Westchnęłam głośno, unikając jego intensywnego spojrzenia. Wpatrywałam się w przestrzeń, którą miałam przed sobą, jakby to w niej miała widnieć zapisana odpowiedź. Niestety, żadna pomoc nie nadchodziła, a ja doskonale zdawałam sobie sprawę, że powinnam poszukać jej w sobie.

– W moim otoczeniu introwertyzm zawsze postrzegany był jako coś złego – zaczęłam mówić niepewnie. – Cały czas narzekano, że zamiast dobrej imprezy wolę czasem położyć się w łóżku i poczytać książkę. Ludzie nie rozumieli, dlaczego często unikałam spotkań lub wychodziłam z nich nieco szybciej – wytłumaczyłam, a chłopak słuchał mnie uważnie, co jakiś czas przytakując. – Później rodzice wymyślili sobie, że powinnam iść na ognisko i poznać kogoś nowego. Mimo że w tamtym momencie poczułam się jak niepasujący element układanki, zgodziłam się. Czuję się jak porażka rodziny – dodałam z wyrzutem, od razu żałując tych słów.

– Wiesz, że tak nie jest, prawda? – odezwał się Sean. – Ludzie stworzyli sobie jakiś pieprzony ideał, normę, do której każdy powinien według nich dążyć. I to największa bzdura, jaką słyszałem, a przyjaźnię się z Dylanem Harveyem i Timothym Wangiem – parsknął.

– Wiesz, czułam się po prostu dziwnie z tym, że nikt nigdy nie zwracał na mnie uwagi... – wyrzuciłam z siebie.

– To wytłumacz mi, proszę, dlaczego ja zauważyłem cię wśród tego całego tłumu pijanych ludzi? – Uniósł brew. – Myślisz, że wpadłem na ciebie przypadkowo? Nie, Ellie, nie mogłem oderwać od ciebie wzroku przez większość czasu.

W tamtym momencie zamurowało mnie. Odwróciłam głowę w bok, czując, jak dopada mnie zawstydzenie.

– Zauważyłem, że często dopada cię zmęczenie w towarzystwie. Tak, jakby rozładowywała ci się bateria społeczna – dodał. – Możesz być przy mnie sobą, El. Chcę znać twoje potrzeby, wiedzieć, co wprawia cię w dyskomfort i na ile mogę sobie pozwolić.

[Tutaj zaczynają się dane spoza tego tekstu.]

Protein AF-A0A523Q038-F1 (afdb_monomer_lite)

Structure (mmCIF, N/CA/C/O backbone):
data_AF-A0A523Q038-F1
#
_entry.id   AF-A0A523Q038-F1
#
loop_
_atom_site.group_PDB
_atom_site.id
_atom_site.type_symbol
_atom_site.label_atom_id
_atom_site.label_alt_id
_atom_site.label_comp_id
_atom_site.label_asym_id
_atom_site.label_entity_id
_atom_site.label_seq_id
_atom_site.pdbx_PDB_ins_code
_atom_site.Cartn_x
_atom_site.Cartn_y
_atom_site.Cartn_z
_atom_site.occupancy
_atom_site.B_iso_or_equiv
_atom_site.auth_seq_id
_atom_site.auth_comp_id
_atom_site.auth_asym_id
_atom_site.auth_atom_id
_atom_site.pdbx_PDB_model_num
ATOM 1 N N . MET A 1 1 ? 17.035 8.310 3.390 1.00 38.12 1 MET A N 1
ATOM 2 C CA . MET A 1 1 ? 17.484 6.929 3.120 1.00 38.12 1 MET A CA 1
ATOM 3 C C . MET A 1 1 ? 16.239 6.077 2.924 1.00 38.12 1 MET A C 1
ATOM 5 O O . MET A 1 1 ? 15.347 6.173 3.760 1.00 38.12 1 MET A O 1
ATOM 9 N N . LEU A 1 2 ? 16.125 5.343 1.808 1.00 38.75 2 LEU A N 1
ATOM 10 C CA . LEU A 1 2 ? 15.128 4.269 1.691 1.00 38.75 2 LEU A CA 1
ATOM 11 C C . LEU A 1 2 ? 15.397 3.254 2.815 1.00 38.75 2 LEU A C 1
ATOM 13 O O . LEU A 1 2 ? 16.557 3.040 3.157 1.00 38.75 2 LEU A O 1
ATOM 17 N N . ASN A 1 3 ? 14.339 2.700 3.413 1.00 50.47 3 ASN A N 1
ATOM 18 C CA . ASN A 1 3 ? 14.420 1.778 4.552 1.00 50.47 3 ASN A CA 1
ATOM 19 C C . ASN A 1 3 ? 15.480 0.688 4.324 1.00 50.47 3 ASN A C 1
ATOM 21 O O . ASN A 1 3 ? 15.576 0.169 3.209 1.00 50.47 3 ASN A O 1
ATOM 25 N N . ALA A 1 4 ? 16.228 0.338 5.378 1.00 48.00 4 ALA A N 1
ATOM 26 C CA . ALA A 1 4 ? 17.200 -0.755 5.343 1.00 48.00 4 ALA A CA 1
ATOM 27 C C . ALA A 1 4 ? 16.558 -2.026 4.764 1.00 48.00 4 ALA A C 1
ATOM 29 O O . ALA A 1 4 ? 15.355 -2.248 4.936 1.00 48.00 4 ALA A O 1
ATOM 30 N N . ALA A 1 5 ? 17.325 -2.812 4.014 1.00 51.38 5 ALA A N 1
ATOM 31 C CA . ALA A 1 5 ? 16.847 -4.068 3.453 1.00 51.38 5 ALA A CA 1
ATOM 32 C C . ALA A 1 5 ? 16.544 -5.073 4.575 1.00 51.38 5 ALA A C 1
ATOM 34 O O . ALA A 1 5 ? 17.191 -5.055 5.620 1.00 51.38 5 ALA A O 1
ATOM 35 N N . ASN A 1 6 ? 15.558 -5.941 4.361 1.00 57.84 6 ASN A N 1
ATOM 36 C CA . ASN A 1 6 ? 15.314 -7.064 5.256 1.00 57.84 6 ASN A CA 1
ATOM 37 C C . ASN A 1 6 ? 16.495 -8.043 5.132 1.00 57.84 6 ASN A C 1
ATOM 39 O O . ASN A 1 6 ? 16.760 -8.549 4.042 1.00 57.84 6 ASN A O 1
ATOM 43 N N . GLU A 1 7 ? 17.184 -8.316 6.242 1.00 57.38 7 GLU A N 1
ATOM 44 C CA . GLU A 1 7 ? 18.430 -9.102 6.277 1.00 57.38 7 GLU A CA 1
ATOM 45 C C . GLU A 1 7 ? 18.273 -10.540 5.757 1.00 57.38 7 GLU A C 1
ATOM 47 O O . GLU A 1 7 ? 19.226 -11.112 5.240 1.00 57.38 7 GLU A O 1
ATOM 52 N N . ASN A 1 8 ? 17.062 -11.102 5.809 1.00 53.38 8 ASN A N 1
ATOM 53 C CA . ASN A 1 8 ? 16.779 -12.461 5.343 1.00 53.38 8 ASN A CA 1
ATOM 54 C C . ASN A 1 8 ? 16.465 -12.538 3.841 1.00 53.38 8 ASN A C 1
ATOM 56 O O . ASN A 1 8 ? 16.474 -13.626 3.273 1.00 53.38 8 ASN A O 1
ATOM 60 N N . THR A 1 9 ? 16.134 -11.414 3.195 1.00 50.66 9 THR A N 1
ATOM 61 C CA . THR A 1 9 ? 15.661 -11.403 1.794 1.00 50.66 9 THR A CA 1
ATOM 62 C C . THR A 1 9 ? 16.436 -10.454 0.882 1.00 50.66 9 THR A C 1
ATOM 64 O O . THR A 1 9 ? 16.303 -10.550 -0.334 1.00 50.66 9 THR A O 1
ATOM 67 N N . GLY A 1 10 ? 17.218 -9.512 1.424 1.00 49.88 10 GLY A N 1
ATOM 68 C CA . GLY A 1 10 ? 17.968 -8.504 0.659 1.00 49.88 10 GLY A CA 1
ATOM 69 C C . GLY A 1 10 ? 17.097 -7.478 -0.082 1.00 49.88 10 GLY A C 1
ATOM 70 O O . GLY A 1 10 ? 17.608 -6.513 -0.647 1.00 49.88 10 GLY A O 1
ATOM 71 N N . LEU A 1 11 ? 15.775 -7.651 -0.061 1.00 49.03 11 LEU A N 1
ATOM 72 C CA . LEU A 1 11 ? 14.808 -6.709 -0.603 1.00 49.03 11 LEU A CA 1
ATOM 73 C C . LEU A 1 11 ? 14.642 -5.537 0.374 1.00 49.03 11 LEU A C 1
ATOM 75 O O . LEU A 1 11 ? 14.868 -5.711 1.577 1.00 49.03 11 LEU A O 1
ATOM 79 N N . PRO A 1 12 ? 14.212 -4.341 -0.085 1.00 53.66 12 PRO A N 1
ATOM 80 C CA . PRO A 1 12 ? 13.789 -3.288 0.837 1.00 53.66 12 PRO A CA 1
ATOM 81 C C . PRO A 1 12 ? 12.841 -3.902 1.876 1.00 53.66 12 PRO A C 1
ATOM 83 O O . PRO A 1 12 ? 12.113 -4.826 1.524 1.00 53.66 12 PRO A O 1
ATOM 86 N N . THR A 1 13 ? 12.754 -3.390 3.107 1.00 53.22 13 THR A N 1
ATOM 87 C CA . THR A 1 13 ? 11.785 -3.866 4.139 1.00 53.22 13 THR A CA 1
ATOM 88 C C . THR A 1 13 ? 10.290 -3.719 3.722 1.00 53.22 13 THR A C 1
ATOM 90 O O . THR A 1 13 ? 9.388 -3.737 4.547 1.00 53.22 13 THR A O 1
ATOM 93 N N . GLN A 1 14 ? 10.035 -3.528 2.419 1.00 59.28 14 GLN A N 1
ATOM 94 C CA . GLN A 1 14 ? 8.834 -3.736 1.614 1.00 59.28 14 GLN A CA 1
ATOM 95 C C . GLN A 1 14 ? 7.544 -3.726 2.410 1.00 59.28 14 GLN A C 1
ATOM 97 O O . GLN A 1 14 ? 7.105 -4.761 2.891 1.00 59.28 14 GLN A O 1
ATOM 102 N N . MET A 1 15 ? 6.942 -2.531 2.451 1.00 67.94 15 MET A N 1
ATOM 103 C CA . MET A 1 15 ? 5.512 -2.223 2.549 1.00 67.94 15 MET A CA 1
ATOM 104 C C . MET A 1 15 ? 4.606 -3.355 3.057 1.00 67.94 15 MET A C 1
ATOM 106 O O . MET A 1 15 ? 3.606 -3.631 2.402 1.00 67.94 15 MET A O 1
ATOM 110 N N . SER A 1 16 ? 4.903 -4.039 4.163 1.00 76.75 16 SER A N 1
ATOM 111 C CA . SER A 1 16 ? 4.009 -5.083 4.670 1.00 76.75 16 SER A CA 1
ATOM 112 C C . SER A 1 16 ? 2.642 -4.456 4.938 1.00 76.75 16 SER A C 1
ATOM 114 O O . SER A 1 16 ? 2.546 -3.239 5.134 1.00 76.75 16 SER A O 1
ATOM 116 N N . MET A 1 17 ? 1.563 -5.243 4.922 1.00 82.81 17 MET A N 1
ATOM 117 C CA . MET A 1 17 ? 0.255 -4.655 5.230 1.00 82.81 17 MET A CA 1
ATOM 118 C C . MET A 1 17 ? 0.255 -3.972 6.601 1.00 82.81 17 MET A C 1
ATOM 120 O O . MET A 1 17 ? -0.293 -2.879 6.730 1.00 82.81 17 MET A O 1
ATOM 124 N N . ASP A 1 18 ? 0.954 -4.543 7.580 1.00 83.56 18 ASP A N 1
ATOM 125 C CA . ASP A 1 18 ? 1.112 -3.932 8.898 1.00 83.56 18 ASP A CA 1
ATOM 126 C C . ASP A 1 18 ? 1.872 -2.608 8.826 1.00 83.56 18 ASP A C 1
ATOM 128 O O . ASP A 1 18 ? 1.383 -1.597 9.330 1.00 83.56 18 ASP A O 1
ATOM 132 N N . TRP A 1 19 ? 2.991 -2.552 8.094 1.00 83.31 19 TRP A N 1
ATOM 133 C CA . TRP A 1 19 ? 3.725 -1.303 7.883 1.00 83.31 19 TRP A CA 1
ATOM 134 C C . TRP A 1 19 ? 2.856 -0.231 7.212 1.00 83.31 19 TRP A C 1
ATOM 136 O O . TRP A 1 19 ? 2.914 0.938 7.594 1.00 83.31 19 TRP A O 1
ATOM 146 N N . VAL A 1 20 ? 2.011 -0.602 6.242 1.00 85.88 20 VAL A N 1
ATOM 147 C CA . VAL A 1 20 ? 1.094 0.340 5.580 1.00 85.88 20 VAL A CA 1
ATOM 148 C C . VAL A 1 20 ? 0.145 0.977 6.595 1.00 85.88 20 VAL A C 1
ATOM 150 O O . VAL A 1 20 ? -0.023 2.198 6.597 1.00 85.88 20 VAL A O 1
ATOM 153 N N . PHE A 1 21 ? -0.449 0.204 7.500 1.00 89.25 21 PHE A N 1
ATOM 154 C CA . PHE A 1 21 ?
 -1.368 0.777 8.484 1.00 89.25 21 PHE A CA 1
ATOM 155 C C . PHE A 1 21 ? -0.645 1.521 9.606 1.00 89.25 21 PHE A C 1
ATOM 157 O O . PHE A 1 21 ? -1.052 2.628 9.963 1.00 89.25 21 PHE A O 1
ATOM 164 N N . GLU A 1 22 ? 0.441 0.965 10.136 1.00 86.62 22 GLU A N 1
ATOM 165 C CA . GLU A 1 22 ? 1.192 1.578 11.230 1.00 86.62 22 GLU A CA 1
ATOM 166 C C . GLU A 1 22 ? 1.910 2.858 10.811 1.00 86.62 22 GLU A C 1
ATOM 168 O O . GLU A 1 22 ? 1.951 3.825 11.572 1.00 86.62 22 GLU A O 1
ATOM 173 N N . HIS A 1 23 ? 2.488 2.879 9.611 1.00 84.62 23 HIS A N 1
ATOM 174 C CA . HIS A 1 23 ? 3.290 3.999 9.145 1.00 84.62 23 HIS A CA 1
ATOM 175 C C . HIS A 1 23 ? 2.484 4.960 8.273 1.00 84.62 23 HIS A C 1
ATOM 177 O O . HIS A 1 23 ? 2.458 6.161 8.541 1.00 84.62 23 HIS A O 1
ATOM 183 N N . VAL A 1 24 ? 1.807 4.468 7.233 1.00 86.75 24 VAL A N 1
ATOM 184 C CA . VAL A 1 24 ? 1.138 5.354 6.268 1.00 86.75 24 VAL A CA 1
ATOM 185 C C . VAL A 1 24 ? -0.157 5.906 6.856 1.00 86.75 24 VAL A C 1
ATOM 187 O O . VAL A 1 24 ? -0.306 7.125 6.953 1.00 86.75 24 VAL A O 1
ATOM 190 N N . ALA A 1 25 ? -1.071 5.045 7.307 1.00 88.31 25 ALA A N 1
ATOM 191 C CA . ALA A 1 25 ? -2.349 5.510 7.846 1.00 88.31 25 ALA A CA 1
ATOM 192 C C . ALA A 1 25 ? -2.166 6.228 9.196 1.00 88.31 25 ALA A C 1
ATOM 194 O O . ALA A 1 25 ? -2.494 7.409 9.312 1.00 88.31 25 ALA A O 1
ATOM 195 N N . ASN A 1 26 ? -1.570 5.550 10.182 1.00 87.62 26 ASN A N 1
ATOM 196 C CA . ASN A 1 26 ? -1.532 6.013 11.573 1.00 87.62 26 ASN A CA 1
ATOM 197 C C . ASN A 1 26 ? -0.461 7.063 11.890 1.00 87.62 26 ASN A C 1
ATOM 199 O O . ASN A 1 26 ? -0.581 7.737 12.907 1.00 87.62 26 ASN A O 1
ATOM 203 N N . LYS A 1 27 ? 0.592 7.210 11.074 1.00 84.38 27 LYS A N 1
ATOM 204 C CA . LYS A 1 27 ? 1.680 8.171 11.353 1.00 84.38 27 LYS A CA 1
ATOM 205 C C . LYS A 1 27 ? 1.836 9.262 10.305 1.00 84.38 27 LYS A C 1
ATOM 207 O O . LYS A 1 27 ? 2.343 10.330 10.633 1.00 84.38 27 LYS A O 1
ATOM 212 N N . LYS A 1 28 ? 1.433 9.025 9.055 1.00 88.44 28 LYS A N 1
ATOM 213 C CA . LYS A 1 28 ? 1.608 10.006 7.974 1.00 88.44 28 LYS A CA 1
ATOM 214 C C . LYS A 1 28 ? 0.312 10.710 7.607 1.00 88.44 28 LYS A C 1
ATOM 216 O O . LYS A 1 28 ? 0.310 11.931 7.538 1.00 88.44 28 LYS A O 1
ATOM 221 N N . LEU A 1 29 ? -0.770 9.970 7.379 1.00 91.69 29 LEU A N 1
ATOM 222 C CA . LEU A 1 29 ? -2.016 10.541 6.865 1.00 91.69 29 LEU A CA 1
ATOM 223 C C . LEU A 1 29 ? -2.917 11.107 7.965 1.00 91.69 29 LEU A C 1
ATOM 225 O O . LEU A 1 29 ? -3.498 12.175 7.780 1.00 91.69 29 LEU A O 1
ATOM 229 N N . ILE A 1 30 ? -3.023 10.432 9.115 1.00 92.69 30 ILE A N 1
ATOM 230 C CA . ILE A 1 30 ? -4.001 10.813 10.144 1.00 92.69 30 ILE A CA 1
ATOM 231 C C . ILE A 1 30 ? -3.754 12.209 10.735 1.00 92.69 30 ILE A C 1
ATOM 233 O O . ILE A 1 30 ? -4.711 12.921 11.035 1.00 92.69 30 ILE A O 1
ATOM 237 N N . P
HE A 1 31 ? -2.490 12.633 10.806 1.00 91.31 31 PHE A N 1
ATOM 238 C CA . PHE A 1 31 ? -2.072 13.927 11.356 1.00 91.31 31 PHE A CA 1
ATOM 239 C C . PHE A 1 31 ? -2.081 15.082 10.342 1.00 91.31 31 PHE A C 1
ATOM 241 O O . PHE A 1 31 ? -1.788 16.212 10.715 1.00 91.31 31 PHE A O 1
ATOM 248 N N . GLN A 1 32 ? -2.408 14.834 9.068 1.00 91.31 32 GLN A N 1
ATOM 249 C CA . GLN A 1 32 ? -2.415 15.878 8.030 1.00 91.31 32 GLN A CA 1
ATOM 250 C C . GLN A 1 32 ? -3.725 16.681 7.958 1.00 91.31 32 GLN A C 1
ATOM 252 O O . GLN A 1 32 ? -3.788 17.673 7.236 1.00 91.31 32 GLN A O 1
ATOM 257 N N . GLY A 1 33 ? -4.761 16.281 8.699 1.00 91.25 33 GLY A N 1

– Dlaczego, Sean? – zapytałam nagle, nie kończąc swojej myśli. – Dlaczego tak mnie traktujesz?

– Pamiętasz, co powiedziałem o tobie swoim rodzicom na kolacji? – spytał, a ja przytaknęłam. – Twój komfort jest dla mnie priorytetem. I tak było od początku. Bo mimo że oficjalnie nie jesteśmy razem, chcę, żebyś czuła się przy mnie dobrze. – Posłał mi uśmiech. – Kto wie, może kiedyś będę w związku i to właśnie dzięki tobie zapewnię swojej przyszłej dziewczynie to, czego nie mogłem dotychczas zapewnić tobie?

– A więc pełnię rola królika doświadczalnego?

– Nazywaj to jak chcesz – zaśmiał się krótko. – Ale przyznam, że wyjątkowo uroczego królika doświadczalnego – dodał.

Reszta rozmowy przebiegła w nieszkodliwy sposób. Zeszliśmy z mojego tematu, postanawiając zrobić żart chłopakom i Connie, którzy wciąż smacznie spali, od czasu do czasu przewracając się z boku na bok. Wspólnie poszliśmy do kuchni, następnie wyjmując z niego trzy szklanki, które napełniliśmy zimną wodą. Uśmiech nie schodził mi z ust na samą myśl o reakcji pozostałych.

Sean postanowił wziąć na swoje barki zadanie obudzenia Dylana i Timothy'ego, z kolei ja miałam zafundować nieco rozrywki Connie. Podeszłam do niej, odrzucając koc, którym była przykryta. Spojrzałam na jej spokojną twarz, która już po chwili miała spotkać się z lodowatą cieczą. Na znak Seana, chlusnęłam zawartością szklanki prosto na dziewczynę, a w pokój wypełnił się wiązanką przekleństw przerywaną przez salwy śmiechu mojego i Lawrence'a.

– Zabiję was! – wykrzyczał Timothy, który przetarł mokrą twarz koszulką. – Nie żyjecie!

– Razem są gorsi niż osobno – skwitowała Morrison, która ściągnęła z siebie przemoczoną opaskę. Jej blond pasma ściemniły się pod wpływem wody.

Kiedy ta dwójka tworzyła pierwsze plany pozbawienia życia mnie i Seana, Dylan jedynie przebudził się, a następnie poszedł spać dalej. Jako jedyny nieszczególnie przejął się okrutną pobudką.

Widząc gniew Connie i Timothy'ego, postanowiłam usunąć się z jego pola rażenia. Goniona przez Morrison, wbiegłam po schodach na górę, a następnie wpadłam do dzielonego przez nas pokoju. Na moje nieszczęście, dziewczyna była szybsza, niż myślałam i nim zdążyłam zamknąć za sobą drzwi, wślizgnęła się tuż za mną. Po czym kompletnie mnie nie oszczędzając, zaczęła łaskotać.

– Connie, przestań! – krzyknęłam między salwami śmiechu.

– Jak zaczniesz szanować cudzy sen, to wtedy się zastanowię – odparła, kontynuując łaskotki.

Mimowolnie skuliłam się na podłodze, próbując blokować jej ataki. Niestety nie byłam w stanie. Powoli zaczynało brakować mi i siły, i powietrza.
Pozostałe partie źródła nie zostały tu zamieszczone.